Mujer es curada en la sala de cirugía

“Tienes un tumor del tamaño de una toronja. Necesitas extraerlo. Y para evitar la posibilidad de sangrado incontrolable, también debemos hacer una histerectomía”, dijo el cirujano.
Como enfermera, sabía las complicaciones que pueden resultar de las histerectomías, relata Janet Page, esposa del pastor Jerry, quienes sirven a la Iglesia adventista en Estados Unidos.

Durante meses en mi culto matutino diario, oré y reclamé promesas bíblicas sanadoras. Una y otra vez leo historias de personas que fueron sanadas por Jesús. Seguí orando: “Querido Dios, lo hiciste entonces. Por favor hazlo ahora”.

Realmente quería entregarlo a su voluntad. Mi corazón suplicaba: “Hágase tu voluntad, pero si es posible, por favor, quítame el tumor”. Seguía escudriñando mi corazón y pidiéndole a Dios que revelara todo lo que necesitaba para confesar y hacer las cosas bien.

No quería que nada pudiera impedirle a Dios contestar mi oración.

Solo unos días antes de la cirugía, me hice una segunda ecografía para verificar nuevamente el tamaño del tumor. El médico me aconsejó que donara algo de mi sangre para tenerla a mano si fuera necesario.

Todavía luchando, llamé a mi amiga Juanita Kretschmar y le pedí que orara al encontrarse conmigo. Pasé un tiempo precioso con ella. *

La cirugía fue programada en una ciudad a dos horas de casa. El pastor local y su esposa amablemente nos abrieron su casa a Jerry y a mí. Pregunté si me ungirían para sanarme.

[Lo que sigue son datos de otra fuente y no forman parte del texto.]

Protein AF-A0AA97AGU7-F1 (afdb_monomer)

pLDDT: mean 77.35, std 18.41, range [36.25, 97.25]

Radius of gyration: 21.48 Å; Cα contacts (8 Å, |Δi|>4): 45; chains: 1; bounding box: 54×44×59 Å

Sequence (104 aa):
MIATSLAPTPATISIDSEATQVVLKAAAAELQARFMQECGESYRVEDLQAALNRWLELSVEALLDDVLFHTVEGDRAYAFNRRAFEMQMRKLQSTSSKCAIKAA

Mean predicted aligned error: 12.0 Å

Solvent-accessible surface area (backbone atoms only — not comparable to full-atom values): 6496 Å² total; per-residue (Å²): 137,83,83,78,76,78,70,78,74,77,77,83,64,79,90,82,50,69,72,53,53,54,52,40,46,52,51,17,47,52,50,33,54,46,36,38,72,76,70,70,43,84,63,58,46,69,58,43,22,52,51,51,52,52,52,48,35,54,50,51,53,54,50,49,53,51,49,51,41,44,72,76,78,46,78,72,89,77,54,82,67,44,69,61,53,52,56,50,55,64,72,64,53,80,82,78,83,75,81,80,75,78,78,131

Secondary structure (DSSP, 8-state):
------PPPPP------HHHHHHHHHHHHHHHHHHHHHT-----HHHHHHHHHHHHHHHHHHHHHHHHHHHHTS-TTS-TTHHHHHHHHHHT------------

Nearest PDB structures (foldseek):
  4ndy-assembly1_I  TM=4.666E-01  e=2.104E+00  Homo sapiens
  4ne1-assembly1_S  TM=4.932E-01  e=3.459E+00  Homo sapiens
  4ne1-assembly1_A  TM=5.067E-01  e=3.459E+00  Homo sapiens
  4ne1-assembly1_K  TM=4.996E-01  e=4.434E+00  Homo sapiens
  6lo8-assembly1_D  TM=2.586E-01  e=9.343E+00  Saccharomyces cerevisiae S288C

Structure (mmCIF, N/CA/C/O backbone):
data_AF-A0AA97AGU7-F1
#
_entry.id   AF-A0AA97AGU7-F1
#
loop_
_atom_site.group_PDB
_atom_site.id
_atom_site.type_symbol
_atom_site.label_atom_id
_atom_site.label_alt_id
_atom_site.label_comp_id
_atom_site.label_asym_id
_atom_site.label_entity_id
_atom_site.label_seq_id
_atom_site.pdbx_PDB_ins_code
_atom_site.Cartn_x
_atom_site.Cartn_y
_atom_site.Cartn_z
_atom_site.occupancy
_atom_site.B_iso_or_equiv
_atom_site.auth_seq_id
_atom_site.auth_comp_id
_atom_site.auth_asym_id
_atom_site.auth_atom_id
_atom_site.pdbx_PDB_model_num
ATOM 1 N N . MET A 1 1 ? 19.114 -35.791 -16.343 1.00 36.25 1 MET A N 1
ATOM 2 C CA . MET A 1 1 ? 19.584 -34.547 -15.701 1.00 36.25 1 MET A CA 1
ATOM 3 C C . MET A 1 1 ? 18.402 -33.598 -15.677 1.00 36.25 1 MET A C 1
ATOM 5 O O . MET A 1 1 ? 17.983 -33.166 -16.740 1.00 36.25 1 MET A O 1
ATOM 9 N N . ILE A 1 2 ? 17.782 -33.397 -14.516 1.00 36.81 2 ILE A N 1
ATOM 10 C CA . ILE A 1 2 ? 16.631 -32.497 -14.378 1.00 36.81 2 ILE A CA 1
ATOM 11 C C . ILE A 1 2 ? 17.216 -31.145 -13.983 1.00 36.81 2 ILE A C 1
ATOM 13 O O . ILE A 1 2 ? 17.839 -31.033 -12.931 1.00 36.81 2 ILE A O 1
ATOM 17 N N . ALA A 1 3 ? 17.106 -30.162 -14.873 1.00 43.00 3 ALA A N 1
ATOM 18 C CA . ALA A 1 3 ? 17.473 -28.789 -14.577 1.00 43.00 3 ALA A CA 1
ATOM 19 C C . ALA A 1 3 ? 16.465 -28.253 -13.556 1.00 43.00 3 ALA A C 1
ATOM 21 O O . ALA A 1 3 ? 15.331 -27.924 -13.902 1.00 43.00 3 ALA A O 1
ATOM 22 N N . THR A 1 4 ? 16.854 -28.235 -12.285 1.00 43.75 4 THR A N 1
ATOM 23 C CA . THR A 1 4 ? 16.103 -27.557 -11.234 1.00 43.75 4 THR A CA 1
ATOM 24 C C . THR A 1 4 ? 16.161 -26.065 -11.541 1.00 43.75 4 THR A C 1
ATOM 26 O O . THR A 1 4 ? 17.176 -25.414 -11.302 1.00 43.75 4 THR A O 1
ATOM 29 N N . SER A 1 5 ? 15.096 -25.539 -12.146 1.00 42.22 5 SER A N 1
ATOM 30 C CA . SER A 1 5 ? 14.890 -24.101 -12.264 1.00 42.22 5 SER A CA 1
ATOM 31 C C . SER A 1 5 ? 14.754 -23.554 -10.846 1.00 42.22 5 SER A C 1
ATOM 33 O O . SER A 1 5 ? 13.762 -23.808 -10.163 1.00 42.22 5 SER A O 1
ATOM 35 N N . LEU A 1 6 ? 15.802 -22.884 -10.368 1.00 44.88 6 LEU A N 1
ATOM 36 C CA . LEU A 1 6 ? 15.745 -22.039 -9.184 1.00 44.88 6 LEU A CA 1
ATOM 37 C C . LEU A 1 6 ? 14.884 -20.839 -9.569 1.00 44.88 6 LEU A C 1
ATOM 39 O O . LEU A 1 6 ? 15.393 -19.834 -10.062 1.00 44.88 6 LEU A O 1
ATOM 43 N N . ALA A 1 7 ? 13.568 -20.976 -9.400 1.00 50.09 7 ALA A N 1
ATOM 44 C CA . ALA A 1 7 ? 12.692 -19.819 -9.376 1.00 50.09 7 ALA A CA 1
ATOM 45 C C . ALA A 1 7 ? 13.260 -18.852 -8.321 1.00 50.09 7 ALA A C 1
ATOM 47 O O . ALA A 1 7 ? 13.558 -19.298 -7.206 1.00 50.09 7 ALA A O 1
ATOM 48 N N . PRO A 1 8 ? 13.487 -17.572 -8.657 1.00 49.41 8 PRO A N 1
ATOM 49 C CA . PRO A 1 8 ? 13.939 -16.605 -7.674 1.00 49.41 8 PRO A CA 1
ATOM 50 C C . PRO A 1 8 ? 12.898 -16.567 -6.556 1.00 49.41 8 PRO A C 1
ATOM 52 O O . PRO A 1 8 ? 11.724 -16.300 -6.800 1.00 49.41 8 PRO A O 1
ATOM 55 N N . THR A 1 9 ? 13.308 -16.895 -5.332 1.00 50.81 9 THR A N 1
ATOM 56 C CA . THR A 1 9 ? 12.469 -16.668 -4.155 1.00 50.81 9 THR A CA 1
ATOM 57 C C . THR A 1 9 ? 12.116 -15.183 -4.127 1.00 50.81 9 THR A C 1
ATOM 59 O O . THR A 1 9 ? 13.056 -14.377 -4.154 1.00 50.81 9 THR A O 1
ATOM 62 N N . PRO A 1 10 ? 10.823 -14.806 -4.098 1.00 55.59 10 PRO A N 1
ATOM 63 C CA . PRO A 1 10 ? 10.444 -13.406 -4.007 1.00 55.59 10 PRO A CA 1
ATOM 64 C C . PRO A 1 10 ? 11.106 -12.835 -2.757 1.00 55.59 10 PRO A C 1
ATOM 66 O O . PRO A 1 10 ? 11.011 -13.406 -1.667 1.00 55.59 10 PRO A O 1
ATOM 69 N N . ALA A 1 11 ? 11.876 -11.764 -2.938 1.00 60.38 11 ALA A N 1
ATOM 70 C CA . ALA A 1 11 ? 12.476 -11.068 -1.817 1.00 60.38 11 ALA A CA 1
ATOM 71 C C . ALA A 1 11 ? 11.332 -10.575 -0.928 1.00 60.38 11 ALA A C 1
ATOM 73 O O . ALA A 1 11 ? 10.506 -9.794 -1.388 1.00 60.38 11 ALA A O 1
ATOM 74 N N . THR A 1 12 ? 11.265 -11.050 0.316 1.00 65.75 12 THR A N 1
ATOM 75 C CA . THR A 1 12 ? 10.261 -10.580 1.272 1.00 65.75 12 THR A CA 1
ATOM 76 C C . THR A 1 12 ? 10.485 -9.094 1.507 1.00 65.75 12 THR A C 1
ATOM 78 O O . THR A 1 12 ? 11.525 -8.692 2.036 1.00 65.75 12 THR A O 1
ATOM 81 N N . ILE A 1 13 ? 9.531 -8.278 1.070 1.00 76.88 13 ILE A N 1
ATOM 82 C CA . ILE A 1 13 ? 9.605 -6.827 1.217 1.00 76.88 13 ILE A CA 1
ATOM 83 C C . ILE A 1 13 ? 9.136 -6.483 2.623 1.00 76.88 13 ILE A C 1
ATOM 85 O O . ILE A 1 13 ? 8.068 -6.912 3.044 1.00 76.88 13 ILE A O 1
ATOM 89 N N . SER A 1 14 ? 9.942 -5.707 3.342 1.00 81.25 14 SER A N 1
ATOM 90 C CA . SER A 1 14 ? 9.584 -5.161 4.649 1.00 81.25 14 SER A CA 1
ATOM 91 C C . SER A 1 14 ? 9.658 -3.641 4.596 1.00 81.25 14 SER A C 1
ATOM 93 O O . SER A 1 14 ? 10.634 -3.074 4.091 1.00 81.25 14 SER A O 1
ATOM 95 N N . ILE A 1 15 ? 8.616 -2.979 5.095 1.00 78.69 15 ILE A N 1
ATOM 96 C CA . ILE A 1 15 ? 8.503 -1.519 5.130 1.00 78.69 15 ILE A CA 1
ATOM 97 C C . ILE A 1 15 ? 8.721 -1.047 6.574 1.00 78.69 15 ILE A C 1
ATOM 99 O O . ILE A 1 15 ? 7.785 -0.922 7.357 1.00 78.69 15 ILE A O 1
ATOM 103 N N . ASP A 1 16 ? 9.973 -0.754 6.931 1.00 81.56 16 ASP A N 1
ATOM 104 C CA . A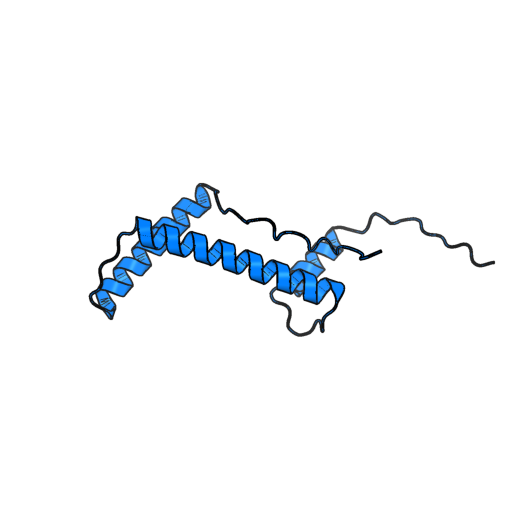SP A 1 16 ? 10.365 -0.427 8.317 1.00 81.56 16 ASP A CA 1
ATOM 105 C C . ASP A 1 16 ? 10.896 1.010 8.493 1.00 81.56 16 ASP A C 1
ATOM 107 O O . ASP A 1 16 ? 11.678 1.327 9.386 1.00 81.56 16 ASP A O 1
ATOM 111 N N . SER A 1 17 ? 10.507 1.930 7.607 1.00 87.56 17 SER A N 1
ATOM 112 C CA . SER A 1 17 ? 10.871 3.339 7.781 1.00 87.56 17 SER A CA 1
ATOM 113 C C . SER A 1 17 ? 10.009 3.986 8.865 1.00 87.56 17 SER A C 1
ATOM 115 O O . SER A 1 17 ? 8.782 3.955 8.777 1.00 87.56 17 SER A O 1
ATOM 117 N N . GLU A 1 18 ? 10.639 4.654 9.836 1.00 88.00 18 GLU A N 1
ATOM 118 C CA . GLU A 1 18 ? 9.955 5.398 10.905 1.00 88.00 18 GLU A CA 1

Mi unción fue un momento especial. Sentí que Dios estaba cerca. Sentí que estaba curada. “Bendice, alma mía, al Señor, y no olvides ninguno de sus beneficios; que perdona todas tus iniquidades, que sana todas tus enfermedades, que redime tu vida de la destrucción, que te corrige con misericordia”. (Salmo 103: 2). -4).

Aunque sentí que había sido sanada, no dije nada al respecto. Pero en el camino al hospital a la mañana siguiente, le dije a mi esposo que creía que el tumor ya no estaba. En el hospital, le dije a la enfermera quirúrgica que necesitaba hablar con el cirujano. Le expliqué que era cristiana, que había sido ungida, y que pensé que había sido sanada. Tranquilamente, ella respondió: “Janet, tienes un tumor de cuatro pulgadas. Necesitas cirugía”.

“Si ves que no tengo el tumor, ¿prometes no hacerme una histerectomía?”, tuve que preguntarle tres veces antes de aceptar.

Comenzaron y dormí. Lo siguiente que supe es que una enfermera estaba sacudiendo mi hombro. “¡Janet! Janet, despierta. ¡No hubo tumor! “Poco después, el cirujano llegó diciendo:” ¡No lo puedo creer! ¡No tiene el tumor! ¡No necesitó ninguna histerectomía! “Luego hizo una pausa y preguntó: “¿Podría orar por mi trabajo como médico?”, Jerry y yo oramos con él.

Jerry avisó a nuestros amigos anfitriones sobre las buenas noticias. Cuando entramos a su casa, el dueño de casa dijo bruscamente: “¡No creo en la unción, no creo!”. Luego compartió que sus dos padres habían muerto de cáncer. Él había orado mucho y los ungió, pero ninguno de los dos había sido sanado.

No sé por qué Dios a veces sana instantáneamente, mientras que a otras las sana durante un largo proceso o en la resurrección. Pero sí sé que se puede confiar en Dios. Durante años he tenido dificultades con mi cuello por un accidente automovilístico. Dios no ha elegido eliminar ese dolor que tengo. Pero seguiré invocando su nombre y pidiéndole y agradeciéndole por sanar en su tiempo y conforme a su voluntad.